Meditation can seem challenging at first which is why I developed an entire course called Chaos to Calm for the Clarity Club members to really hone in on connecting with their true self, higher self, future self, however you want to call it.
Sometimes, it’s not just sitting in meditation that is difficult for us to be with ourselves. It can be physically being alone like I talked about at the beginning. I’ll never forget going through a phase in life when I returned to North Carolina. I worked during the week but when the weekends came, I didn’t have anyone. Like no tribe to hang out with. My husband would play golf on Saturdays and Sunday’s , he had his 12 o’clock men’s group, and I was left alone. Any other golf widows out there?
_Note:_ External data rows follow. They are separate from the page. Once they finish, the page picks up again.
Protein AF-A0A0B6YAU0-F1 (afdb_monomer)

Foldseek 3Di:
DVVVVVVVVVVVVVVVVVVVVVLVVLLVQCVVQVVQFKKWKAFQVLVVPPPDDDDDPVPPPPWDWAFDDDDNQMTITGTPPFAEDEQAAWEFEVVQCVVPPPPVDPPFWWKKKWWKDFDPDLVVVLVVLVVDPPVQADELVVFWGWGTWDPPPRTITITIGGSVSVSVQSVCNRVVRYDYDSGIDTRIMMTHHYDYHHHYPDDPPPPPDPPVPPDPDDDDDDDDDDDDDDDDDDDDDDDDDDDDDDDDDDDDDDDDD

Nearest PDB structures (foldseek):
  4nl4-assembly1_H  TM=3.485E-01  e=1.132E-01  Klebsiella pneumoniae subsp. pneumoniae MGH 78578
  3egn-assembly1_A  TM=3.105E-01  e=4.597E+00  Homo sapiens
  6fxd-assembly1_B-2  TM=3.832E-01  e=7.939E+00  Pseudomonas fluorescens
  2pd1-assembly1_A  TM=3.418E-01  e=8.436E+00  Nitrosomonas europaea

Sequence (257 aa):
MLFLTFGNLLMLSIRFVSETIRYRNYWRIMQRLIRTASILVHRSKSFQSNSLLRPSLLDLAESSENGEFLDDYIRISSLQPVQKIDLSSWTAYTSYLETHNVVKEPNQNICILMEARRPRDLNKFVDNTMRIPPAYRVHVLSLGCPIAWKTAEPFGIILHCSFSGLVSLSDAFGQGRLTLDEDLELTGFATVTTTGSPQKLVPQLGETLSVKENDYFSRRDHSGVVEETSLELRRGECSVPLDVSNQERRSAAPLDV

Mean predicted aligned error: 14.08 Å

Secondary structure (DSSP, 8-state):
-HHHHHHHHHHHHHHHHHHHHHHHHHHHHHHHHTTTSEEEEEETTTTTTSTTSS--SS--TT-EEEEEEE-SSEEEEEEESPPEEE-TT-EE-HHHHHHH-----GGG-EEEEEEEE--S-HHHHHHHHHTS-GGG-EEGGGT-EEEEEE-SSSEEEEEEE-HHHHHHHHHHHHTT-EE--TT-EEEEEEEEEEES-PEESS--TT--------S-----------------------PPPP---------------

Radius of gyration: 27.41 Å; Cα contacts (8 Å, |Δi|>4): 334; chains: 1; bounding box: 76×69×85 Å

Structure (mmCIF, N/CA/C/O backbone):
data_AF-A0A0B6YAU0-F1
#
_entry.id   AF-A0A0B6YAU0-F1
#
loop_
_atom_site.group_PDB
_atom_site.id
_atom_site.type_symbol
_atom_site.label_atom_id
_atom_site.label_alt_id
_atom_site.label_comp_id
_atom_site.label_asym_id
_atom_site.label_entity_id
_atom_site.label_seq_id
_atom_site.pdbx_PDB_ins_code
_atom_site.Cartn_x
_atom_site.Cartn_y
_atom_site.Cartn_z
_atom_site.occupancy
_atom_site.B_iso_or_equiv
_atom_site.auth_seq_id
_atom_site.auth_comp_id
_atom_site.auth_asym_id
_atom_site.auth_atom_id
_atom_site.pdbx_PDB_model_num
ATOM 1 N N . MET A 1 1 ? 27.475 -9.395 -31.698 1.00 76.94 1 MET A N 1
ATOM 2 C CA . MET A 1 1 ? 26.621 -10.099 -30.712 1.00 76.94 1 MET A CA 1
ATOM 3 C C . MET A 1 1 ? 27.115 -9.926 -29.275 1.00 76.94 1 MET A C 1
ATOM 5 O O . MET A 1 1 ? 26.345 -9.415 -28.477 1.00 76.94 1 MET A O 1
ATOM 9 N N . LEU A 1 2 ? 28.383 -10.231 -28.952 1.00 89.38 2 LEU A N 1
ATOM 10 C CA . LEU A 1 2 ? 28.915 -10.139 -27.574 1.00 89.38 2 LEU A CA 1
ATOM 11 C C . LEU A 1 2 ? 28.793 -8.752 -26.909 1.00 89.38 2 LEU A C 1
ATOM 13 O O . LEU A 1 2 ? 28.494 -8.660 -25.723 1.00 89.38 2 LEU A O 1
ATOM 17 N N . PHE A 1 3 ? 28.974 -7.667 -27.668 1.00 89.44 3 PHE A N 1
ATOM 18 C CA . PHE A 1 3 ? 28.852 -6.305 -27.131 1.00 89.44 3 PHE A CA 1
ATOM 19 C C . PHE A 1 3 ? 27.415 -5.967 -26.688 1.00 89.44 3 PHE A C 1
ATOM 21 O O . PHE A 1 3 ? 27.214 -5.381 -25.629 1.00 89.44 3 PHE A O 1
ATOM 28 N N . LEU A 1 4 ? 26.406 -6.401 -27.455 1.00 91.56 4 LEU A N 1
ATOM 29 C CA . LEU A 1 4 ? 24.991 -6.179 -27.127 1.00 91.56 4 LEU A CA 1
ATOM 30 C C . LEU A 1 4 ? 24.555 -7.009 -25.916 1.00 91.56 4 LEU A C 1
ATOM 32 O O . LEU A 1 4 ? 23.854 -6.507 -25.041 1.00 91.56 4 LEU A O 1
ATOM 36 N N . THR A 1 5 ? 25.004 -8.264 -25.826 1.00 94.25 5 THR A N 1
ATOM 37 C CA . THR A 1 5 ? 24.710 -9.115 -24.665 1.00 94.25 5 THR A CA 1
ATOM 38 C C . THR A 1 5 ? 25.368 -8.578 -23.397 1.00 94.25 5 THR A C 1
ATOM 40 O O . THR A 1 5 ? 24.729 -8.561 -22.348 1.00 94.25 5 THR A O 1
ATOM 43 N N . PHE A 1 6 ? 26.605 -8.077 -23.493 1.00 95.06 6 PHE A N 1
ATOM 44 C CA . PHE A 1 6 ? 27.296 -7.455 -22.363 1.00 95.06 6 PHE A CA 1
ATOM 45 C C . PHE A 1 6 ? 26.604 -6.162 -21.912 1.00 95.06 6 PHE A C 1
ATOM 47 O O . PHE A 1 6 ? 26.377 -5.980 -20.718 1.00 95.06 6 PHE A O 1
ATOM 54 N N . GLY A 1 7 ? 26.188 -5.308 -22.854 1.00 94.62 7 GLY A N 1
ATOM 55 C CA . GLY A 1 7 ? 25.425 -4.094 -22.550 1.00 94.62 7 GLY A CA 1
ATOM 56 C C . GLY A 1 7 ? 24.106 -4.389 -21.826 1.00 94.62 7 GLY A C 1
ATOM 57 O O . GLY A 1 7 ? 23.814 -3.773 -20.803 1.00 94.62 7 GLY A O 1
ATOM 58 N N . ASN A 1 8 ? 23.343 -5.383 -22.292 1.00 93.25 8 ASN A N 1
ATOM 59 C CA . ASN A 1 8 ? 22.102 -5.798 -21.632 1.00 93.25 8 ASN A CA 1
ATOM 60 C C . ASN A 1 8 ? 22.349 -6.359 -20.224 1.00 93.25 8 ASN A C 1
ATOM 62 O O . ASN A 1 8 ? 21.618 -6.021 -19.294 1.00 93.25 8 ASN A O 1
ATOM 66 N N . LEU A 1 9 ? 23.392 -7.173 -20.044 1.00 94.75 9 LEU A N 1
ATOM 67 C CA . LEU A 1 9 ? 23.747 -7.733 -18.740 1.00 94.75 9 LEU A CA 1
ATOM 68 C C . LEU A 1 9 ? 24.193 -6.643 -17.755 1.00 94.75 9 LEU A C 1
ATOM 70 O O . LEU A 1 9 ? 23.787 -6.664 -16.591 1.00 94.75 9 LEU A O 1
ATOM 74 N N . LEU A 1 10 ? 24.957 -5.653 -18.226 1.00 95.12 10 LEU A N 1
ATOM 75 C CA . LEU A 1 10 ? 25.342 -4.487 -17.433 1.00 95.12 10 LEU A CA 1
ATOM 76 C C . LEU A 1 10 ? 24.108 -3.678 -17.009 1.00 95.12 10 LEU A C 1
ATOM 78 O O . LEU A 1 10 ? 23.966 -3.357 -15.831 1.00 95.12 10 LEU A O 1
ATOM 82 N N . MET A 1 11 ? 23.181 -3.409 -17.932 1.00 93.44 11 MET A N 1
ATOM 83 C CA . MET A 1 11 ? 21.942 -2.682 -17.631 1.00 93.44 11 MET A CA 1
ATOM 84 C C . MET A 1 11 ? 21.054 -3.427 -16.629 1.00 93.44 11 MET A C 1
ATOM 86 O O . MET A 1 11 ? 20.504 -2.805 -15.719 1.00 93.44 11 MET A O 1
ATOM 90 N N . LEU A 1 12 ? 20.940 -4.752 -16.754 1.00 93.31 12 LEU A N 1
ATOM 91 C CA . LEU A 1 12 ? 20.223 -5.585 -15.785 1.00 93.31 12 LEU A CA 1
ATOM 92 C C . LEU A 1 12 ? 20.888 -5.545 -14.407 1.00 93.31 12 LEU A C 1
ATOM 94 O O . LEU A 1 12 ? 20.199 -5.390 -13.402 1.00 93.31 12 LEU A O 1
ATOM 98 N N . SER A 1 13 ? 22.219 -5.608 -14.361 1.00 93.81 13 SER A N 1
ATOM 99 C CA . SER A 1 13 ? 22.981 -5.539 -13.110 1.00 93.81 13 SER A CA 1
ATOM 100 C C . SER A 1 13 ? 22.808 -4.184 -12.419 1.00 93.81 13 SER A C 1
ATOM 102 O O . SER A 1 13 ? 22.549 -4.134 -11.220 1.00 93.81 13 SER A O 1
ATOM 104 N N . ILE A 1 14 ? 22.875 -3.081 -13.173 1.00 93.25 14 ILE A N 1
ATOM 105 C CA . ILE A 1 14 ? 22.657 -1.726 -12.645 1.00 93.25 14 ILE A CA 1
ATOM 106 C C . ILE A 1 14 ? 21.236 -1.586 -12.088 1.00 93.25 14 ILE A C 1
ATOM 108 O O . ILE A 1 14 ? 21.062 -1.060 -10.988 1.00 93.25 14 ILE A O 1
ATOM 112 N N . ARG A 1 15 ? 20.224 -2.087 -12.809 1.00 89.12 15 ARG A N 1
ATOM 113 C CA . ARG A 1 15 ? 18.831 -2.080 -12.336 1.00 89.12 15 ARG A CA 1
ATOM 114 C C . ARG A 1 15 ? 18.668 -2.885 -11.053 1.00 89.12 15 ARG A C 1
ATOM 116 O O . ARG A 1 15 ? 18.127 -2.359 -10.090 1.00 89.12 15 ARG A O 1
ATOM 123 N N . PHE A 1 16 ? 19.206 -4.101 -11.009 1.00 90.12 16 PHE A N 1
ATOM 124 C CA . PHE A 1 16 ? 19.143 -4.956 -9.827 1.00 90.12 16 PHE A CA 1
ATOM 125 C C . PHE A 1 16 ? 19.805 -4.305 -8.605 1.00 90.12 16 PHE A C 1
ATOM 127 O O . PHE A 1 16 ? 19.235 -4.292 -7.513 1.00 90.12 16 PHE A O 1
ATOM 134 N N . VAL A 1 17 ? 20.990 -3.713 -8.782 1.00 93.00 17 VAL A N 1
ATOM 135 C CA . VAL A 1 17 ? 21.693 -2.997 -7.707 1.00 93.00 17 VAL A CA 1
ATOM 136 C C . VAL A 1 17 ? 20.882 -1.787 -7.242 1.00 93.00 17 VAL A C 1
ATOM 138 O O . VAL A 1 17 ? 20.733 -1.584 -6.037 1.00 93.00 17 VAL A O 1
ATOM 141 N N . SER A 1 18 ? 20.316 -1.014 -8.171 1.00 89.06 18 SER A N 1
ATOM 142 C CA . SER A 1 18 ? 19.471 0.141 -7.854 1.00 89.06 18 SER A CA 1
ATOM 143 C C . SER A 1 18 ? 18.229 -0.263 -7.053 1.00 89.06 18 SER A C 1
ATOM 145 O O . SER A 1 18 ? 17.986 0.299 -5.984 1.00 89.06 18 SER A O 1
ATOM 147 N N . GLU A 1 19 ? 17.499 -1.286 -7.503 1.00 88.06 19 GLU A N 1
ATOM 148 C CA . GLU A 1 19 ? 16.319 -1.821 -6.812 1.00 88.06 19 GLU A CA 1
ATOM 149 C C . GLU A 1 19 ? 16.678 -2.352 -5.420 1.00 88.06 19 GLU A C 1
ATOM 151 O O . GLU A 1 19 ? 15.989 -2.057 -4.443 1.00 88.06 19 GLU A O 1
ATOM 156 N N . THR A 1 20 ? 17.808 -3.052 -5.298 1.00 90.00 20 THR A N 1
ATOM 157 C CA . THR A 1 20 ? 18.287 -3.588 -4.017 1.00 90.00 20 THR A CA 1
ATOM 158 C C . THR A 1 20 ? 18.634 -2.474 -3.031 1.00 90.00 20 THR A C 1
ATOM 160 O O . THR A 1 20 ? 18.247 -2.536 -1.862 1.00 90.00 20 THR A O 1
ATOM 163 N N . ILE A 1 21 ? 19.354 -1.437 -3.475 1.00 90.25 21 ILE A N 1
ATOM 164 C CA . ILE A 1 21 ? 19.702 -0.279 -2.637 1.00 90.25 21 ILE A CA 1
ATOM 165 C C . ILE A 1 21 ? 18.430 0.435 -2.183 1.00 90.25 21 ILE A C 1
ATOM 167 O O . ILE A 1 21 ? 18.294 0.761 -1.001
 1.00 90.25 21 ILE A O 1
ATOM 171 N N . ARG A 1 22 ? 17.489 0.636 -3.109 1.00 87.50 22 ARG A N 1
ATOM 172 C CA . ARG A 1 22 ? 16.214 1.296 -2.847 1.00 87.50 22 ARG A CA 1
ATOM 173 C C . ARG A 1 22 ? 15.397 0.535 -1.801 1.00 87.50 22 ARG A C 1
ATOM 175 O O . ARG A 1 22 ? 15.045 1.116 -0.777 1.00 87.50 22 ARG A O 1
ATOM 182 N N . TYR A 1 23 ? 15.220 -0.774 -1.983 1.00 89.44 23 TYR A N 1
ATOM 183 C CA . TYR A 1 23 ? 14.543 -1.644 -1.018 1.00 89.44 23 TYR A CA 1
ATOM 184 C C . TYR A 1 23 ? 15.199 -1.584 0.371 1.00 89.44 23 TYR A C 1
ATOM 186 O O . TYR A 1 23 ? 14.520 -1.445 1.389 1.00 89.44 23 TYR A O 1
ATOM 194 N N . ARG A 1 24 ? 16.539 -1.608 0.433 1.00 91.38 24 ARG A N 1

It was a real time of self-discovery, and honestly, I was lost in the beginning.
Have you ever gone to a restaurant for lunch and just observed everyone around you? People chatting away and you’re by yourself? At first, it’s kind of awkward, isn’t it? Thoughts of, I wonder if people are looking at me? I wonder what the waiter thinks? Should I have just gotten takeout? The thoughts keep spinning. Taking the time to actually sit with them, become aware of them and question them, were you able to figure out why being alone was such a challenge? This is why I love the clarity that comes with thought work.
I know many people with kids that long for alone time even to just use the bathroom. Yet here I was sitting in a restaurant, alone with myself and cringing. That was the first of many lunch outings, which lead to solo movie dates, which led to solo shopping trips, beach trips and retreats. And the more I spent time with myself in quiet contemplation and in public without wondering what everyone else was thinking of me, the more comfortable I felt and started longing for alone time.
Over the years cultivating a relationship with myself has been a large part of my well-being journey. I’m curious, what conditions and experiences have helped you cultivate self-love and thrive through life? What healthy paths have you thought of developing that make you comfortable with being with yourself. How do you share your greater gifts with the world while still being connected with yourself? All questions, that from a spiritual standpoint are worth examining as we look at our relationship with “I”.
As I close today’s podcast, I want to remind you that you are worthy of love. You are worthy of health and friendships. You are worthy of living a fulfilling life of Purpose. Whether you are sitting at a big, boisterous table with others, or it’s at a table for one in the corner- know, life is all about living in a way that is true to you and what you need in the moment. Know who you are, love who you are, and like Old Blue Eyes, Frank Sinatra said, and the end of the day proudly say, “I did it my way!”